• REQUIRED ACTION:
Word for word, set down every line of the entries below from the line with "ATOM 29 O O" to the line with "641 16.654 1.00 69.56 6 VAL A N 1", including both, and no other line.

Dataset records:
########################################
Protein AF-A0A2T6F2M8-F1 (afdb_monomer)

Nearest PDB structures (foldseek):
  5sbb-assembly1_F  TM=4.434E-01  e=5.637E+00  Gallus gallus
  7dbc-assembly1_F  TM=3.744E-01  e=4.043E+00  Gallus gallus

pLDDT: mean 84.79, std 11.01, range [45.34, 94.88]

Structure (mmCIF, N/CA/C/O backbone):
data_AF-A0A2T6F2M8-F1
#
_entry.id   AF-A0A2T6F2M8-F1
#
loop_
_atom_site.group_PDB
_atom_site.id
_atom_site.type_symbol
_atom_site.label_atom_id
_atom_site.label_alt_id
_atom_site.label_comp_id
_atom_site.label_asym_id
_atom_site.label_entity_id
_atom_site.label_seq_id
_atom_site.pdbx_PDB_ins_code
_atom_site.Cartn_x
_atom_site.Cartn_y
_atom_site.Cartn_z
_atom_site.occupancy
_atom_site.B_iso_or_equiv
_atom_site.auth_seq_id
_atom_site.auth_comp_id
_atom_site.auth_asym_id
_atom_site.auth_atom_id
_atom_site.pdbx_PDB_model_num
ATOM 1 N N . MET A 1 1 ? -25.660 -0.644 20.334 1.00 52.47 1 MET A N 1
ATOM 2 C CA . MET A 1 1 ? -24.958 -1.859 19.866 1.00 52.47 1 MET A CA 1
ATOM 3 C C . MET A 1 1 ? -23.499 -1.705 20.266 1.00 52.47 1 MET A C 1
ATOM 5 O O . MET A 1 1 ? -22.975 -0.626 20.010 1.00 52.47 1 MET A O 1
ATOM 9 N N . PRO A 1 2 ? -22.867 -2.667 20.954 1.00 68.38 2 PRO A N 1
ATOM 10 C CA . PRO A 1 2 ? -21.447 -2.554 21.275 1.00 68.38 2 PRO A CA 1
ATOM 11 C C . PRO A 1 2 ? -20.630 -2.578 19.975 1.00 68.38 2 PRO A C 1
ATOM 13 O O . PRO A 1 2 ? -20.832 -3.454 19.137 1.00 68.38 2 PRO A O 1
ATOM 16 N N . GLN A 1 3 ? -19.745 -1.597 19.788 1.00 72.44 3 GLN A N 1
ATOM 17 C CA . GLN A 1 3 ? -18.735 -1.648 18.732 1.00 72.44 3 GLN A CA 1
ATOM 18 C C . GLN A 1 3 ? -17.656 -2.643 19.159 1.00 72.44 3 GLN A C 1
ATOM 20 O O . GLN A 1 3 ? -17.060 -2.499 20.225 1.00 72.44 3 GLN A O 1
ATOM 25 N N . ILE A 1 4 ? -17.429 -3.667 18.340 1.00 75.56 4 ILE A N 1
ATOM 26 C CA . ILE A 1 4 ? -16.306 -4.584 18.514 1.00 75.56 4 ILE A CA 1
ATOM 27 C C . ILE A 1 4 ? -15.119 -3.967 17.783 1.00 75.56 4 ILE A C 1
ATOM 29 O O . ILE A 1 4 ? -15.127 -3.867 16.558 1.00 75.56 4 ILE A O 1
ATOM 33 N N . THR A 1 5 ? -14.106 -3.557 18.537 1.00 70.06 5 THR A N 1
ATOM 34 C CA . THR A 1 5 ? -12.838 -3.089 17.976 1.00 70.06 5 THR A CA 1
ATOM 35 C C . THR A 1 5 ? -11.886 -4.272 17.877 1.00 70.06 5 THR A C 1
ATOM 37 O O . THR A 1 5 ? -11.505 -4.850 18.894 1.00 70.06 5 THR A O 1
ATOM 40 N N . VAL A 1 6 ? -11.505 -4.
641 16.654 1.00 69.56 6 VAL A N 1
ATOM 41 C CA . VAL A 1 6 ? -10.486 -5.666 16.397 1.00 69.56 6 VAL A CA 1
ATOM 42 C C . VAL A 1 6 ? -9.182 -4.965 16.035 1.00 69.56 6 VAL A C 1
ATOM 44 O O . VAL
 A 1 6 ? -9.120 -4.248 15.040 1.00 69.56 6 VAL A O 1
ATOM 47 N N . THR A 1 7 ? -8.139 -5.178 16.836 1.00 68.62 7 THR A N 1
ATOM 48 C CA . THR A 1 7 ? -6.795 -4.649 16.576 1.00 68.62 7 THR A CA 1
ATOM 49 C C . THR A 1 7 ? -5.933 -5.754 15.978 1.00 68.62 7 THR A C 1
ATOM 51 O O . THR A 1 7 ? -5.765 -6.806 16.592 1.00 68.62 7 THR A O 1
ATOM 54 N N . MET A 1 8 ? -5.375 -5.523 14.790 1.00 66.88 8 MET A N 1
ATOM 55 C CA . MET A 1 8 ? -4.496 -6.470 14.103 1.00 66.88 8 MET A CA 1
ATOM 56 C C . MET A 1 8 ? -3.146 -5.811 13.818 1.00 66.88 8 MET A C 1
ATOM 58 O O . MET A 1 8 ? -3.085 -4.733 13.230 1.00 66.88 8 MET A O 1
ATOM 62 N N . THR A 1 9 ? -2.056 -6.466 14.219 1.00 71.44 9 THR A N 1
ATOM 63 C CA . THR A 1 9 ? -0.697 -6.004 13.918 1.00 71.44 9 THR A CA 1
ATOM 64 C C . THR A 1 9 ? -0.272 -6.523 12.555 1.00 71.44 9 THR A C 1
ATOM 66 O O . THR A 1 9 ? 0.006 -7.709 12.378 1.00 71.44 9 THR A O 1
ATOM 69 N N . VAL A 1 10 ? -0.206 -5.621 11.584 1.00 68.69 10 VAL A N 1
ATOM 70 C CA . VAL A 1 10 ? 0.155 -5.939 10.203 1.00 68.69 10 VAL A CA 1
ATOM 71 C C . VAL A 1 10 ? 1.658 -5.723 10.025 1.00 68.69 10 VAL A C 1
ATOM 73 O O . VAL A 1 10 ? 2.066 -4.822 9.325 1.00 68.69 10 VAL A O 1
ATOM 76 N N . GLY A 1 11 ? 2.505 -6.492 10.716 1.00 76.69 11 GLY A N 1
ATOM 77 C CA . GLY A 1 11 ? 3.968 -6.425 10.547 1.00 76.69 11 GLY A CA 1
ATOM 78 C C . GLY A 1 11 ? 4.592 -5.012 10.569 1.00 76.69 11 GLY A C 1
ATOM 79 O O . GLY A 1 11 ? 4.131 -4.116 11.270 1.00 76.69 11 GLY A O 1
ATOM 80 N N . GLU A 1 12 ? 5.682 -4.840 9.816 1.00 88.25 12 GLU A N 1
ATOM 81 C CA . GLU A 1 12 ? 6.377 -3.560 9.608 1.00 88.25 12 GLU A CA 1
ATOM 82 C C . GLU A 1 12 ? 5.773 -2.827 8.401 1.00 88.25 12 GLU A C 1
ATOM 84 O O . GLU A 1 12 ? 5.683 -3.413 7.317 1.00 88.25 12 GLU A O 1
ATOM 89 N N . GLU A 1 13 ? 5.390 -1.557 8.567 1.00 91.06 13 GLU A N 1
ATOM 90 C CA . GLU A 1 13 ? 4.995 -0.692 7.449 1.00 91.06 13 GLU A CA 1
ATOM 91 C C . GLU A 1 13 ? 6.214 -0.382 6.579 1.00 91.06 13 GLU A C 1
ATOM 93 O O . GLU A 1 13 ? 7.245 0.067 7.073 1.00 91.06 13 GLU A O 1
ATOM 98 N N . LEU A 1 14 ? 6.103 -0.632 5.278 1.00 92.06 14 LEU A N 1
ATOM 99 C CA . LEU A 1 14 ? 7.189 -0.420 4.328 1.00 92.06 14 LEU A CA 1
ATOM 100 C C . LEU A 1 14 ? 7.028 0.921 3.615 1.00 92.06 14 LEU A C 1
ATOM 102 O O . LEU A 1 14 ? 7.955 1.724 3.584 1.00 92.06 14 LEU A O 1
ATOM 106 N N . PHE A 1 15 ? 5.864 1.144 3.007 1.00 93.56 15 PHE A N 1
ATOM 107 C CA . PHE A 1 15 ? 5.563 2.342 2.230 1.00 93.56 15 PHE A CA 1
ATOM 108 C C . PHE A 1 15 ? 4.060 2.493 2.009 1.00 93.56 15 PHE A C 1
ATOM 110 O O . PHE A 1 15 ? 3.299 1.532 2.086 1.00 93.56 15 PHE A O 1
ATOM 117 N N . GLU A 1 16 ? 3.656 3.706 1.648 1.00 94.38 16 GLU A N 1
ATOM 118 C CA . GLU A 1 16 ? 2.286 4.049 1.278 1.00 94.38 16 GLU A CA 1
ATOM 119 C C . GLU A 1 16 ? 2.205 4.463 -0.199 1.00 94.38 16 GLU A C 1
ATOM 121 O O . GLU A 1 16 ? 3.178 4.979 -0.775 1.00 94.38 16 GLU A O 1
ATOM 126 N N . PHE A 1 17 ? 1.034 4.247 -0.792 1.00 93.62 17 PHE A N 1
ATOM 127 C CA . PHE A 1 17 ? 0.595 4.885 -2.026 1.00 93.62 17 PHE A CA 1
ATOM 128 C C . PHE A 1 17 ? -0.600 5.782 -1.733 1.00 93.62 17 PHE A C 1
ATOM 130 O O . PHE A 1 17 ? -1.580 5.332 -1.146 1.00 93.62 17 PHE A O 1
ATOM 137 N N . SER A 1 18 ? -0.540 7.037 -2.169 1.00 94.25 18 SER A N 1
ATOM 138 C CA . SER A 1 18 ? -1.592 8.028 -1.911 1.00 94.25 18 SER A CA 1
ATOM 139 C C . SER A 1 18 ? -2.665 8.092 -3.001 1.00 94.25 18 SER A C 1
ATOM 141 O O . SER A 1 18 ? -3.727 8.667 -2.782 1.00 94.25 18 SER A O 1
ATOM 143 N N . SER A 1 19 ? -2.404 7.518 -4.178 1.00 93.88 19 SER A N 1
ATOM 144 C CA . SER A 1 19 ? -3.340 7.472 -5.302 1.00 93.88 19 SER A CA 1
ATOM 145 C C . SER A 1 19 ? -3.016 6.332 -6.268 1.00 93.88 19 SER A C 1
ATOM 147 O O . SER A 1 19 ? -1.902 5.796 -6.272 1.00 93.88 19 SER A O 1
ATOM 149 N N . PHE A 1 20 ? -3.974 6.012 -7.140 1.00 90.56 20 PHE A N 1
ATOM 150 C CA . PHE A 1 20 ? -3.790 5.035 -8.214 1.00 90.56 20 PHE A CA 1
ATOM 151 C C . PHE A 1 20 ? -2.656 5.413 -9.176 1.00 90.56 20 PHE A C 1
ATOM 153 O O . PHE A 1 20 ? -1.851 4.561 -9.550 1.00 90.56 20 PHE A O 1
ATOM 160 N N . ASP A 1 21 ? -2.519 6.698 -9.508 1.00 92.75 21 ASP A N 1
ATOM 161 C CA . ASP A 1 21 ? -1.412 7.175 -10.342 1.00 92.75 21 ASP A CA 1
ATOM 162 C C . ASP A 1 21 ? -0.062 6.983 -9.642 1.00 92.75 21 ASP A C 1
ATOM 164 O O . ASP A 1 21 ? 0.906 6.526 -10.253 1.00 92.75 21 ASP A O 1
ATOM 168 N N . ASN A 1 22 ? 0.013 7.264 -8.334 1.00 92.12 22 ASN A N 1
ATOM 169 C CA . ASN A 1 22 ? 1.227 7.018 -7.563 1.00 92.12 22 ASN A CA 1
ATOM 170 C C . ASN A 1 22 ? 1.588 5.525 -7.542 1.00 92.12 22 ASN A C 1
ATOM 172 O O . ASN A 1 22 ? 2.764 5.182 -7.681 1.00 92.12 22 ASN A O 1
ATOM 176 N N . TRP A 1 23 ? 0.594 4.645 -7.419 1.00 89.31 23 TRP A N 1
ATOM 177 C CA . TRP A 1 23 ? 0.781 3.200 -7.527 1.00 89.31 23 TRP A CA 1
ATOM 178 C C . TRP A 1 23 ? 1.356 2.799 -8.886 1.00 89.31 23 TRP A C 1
########################################
• SOLUTION TO THE PROBLEM:
ATOM 29 O O . ILE A 1 4 ? -15.127 -3.867 16.558 1.00 75.56 4 ILE A O 1
ATOM 33 N N . THR A 1 5 ? -14.106 -3.557 18.537 1.00 70.06 5 THR A N 1
ATOM 34 C CA . THR A 1 5 ? -12.838 -3.089 17.976 1.00 70.06 5 THR A CA 1
ATOM 35 C C . THR A 1 5 ? -11.886 -4.272 17.877 1.00 70.06 5 THR A C 1
ATOM 37 O O . THR A 1 5 ? -11.505 -4.850 18.894 1.00 70.06 5 THR A O 1
ATOM 40 N N . VAL A 1 6 ? -11.505 -4.
641 16.654 1.00 69.56 6 VAL A N 1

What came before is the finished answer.